• **HOW TO COMPLETE THIS TASK**
Nothing but the lines from the one with "ATOM 101 N N" down to the one with "ATOM 139 C C" should be returned, exactly and with both ends included, from the material below.
____________________
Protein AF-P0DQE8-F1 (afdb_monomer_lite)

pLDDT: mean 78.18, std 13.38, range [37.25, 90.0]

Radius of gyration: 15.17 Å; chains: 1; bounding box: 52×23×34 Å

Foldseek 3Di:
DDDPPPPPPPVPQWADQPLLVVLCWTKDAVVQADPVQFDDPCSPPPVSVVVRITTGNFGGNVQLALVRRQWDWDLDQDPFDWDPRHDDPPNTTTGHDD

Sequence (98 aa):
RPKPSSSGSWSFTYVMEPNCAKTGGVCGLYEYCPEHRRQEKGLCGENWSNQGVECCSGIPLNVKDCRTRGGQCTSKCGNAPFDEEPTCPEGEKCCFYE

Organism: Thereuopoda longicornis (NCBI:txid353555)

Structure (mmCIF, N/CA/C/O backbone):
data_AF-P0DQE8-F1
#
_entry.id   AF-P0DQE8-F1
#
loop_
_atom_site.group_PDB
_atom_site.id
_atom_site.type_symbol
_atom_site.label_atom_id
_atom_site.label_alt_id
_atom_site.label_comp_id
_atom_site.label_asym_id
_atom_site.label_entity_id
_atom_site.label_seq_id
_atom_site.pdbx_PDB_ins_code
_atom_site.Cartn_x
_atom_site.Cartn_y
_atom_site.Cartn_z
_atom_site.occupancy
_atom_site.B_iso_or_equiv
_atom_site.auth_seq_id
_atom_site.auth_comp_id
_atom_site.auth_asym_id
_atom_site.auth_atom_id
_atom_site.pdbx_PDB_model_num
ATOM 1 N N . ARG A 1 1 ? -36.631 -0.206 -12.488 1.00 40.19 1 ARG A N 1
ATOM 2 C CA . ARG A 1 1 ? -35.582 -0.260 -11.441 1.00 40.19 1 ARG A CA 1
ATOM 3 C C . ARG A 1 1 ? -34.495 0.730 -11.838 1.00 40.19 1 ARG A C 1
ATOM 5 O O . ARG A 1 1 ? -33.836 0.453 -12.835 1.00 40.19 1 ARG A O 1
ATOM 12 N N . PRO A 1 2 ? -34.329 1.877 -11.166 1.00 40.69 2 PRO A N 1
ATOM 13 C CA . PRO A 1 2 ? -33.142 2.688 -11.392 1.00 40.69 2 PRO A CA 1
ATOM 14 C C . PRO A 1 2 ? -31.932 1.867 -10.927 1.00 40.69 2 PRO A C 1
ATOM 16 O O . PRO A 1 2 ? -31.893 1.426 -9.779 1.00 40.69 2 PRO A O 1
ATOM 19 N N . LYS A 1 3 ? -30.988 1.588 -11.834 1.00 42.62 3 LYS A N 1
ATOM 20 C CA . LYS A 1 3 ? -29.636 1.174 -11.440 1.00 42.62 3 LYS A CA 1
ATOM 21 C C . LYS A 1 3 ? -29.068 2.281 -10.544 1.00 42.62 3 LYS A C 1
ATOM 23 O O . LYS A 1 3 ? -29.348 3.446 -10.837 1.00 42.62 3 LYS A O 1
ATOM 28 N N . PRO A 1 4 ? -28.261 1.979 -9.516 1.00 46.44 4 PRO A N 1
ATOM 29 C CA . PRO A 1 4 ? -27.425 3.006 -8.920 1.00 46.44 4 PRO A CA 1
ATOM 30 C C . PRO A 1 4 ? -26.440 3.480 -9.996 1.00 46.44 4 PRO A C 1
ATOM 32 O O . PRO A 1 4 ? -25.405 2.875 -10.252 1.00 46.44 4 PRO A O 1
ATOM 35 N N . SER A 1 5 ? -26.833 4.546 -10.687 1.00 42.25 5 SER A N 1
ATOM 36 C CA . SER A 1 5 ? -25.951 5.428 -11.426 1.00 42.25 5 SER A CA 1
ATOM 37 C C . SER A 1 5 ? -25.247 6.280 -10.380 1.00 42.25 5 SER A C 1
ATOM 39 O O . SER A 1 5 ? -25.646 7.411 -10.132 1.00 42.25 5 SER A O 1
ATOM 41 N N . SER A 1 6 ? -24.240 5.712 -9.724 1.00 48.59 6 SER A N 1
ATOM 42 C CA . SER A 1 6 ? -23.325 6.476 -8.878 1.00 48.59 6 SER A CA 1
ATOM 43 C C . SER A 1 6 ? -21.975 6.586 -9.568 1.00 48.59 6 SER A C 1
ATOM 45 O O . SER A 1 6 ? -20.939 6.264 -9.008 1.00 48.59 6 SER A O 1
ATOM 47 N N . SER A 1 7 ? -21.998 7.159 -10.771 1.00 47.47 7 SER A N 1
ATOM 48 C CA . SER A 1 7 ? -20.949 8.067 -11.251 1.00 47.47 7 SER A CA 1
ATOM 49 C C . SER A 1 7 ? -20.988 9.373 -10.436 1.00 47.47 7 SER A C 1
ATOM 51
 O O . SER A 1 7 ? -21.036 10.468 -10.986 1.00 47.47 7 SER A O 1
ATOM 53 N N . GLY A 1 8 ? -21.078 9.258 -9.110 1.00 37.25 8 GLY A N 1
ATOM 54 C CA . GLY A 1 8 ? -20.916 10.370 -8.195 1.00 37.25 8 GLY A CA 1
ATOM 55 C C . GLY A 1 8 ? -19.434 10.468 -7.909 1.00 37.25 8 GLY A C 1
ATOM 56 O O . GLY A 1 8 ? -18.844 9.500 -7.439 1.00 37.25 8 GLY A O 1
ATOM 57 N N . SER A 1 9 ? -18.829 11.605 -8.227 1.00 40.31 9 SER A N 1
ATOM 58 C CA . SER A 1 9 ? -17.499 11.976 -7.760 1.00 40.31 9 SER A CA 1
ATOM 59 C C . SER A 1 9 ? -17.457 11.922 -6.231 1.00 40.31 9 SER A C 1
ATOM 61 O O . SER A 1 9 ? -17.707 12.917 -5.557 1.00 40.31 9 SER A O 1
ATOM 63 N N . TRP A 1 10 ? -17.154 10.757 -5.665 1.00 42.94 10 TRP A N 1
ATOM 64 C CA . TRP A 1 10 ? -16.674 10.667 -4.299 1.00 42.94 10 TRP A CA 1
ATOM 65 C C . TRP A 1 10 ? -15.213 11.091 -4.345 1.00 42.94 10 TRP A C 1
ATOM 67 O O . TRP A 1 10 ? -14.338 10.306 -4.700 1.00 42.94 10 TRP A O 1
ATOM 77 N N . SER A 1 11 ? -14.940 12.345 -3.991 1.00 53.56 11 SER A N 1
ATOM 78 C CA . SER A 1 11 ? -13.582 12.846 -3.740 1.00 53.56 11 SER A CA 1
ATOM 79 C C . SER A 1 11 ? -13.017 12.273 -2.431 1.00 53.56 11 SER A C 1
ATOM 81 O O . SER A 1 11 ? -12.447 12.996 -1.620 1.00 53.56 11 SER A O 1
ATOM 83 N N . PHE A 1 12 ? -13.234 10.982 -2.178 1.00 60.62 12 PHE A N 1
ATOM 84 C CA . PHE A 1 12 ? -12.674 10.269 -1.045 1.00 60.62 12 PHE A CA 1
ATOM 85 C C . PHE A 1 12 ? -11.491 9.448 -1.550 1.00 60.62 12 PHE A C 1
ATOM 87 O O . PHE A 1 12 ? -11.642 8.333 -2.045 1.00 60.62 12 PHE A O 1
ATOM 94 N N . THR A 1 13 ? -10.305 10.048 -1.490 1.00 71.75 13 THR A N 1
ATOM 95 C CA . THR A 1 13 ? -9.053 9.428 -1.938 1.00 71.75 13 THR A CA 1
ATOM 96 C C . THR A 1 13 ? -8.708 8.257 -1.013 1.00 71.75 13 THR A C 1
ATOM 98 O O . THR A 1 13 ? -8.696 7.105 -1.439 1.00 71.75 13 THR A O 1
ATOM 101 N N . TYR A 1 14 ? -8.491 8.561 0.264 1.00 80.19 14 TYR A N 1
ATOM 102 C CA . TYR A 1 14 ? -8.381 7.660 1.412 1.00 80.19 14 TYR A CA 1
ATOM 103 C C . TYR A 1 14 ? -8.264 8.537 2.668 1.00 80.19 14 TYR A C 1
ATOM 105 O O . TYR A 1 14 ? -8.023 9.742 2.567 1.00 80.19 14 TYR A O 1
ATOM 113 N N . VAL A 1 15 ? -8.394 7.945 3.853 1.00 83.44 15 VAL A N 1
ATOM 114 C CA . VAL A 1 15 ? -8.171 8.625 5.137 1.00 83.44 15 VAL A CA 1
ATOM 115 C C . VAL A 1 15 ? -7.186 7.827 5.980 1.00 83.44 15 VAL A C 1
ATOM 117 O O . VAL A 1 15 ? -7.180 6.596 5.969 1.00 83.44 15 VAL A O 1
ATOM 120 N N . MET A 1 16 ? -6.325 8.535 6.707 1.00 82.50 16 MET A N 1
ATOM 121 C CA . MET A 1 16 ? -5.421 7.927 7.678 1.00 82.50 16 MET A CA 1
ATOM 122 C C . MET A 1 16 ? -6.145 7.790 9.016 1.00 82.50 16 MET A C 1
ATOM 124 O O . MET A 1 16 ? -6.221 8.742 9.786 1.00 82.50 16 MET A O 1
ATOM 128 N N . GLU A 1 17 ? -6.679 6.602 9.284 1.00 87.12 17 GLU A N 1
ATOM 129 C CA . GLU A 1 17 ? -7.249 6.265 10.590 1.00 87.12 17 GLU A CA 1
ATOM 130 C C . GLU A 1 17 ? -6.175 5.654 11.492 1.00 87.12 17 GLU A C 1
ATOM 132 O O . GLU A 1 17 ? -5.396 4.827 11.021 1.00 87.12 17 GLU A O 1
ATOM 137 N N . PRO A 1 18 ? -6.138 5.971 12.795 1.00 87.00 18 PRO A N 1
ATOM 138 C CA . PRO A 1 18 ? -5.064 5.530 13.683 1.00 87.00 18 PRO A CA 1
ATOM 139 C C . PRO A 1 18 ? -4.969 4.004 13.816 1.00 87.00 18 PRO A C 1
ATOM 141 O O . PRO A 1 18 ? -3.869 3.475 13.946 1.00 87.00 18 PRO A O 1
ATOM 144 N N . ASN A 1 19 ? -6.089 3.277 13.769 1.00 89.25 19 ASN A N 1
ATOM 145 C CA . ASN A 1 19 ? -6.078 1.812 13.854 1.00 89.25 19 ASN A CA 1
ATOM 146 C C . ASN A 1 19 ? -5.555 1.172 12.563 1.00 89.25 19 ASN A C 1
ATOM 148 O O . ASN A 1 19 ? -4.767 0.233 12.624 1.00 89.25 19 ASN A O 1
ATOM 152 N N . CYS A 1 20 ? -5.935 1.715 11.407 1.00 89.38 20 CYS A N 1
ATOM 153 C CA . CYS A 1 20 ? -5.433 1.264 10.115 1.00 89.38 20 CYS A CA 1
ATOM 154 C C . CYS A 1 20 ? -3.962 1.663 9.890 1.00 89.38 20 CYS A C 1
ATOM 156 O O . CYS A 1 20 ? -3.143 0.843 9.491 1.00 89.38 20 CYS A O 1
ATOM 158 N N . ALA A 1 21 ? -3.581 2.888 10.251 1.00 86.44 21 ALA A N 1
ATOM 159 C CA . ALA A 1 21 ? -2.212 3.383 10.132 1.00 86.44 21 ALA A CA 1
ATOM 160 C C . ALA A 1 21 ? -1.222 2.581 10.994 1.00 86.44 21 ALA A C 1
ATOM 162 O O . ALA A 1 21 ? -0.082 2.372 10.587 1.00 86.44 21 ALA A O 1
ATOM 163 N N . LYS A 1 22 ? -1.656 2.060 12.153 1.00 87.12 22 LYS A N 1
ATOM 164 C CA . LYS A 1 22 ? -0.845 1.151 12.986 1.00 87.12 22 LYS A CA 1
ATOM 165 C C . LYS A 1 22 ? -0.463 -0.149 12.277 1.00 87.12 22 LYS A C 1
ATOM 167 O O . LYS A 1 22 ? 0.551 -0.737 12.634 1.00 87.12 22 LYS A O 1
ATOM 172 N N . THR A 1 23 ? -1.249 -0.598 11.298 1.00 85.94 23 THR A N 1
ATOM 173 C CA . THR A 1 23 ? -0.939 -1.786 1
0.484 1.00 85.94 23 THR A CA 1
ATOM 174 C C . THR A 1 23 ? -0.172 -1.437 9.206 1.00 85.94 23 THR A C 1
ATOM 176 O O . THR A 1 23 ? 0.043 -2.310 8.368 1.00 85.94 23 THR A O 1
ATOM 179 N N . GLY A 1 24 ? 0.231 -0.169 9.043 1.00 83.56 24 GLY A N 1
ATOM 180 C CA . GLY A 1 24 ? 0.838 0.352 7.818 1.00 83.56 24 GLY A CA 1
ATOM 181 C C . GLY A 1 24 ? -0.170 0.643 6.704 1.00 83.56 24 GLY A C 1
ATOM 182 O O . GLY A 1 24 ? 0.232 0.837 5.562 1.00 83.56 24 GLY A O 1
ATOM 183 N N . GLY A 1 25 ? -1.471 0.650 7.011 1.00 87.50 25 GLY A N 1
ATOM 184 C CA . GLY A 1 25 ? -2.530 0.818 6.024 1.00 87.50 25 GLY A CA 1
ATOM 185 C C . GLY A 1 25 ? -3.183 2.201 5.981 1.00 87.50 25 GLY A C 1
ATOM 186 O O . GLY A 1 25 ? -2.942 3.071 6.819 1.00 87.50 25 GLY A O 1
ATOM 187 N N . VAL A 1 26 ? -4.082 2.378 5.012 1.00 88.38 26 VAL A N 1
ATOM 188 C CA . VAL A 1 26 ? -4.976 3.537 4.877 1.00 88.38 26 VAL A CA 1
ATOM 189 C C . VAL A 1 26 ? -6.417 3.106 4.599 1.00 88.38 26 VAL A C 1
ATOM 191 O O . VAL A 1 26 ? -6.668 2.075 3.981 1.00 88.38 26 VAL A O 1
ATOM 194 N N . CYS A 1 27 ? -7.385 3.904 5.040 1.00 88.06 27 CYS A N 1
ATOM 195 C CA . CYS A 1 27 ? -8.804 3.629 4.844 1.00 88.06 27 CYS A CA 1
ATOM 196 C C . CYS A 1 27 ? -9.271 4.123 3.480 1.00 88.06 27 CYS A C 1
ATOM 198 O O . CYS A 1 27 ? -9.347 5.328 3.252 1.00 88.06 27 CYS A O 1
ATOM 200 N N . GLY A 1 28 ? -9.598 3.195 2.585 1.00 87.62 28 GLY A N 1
____________________
• **EXERCISE RESULT**
ATOM 101 N N . TYR A 1 14 ? -8.491 8.561 0.264 1.00 80.19 14 TYR A N 1
ATOM 102 C CA . TYR A 1 14 ? -8.381 7.660 1.412 1.00 80.19 14 TYR A CA 1
ATOM 103 C C . TYR A 1 14 ? -8.264 8.537 2.668 1.00 80.19 14 TYR A C 1
ATOM 105 O O . TYR A 1 14 ? -8.023 9.742 2.567 1.00 80.19 14 TYR A O 1
ATOM 113 N N . VAL A 1 15 ? -8.394 7.945 3.853 1.00 83.44 15 VAL A N 1
ATOM 114 C CA . VAL A 1 15 ? -8.171 8.625 5.137 1.00 83.44 15 VAL A CA 1
ATOM 115 C C . VAL A 1 15 ? -7.186 7.827 5.980 1.00 83.44 15 VAL A C 1
ATOM 117 O O . VAL A 1 15 ? -7.180 6.596 5.969 1.00 83.44 15 VAL A O 1
ATOM 120 N N . MET A 1 16 ? -6.325 8.535 6.707 1.00 82.50 16 MET A N 1
ATOM 121 C CA . MET A 1 16 ? -5.421 7.927 7.678 1.00 82.50 16 MET A CA 1
ATOM 122 C C . MET A 1 16 ? -6.145 7.790 9.016 1.00 82.50 16 MET A C 1
ATOM 124 O O . MET A 1 16 ? -6.221 8.742 9.786 1.00 82.50 16 MET A O 1
ATOM 128 N N . GLU A 1 17 ? -6.679 6.602 9.284 1.00 87.12 17 GLU A N 1
ATOM 129 C CA . GLU A 1 17 ? -7.249 6.265 10.590 1.00 87.12 17 GLU A CA 1
ATOM 130 C C . GLU A 1 17 ? -6.175 5.654 11.492 1.00 87.12 17 GLU A C 1
ATOM 132 O O . GLU A 1 17 ? -5.396 4.827 11.021 1.00 87.12 17 GLU A O 1
ATOM 137 N N . PRO A 1 18 ? -6.138 5.971 12.795 1.00 87.00 18 PRO A N 1
ATOM 138 C CA . PRO A 1 18 ? -5.064 5.530 13.683 1.00 87.00 18 PRO A CA 1
ATOM 139 C C . PRO A 1 18 ? -4.969 4.004 13.816 1.00 87.00 18 PRO A C 1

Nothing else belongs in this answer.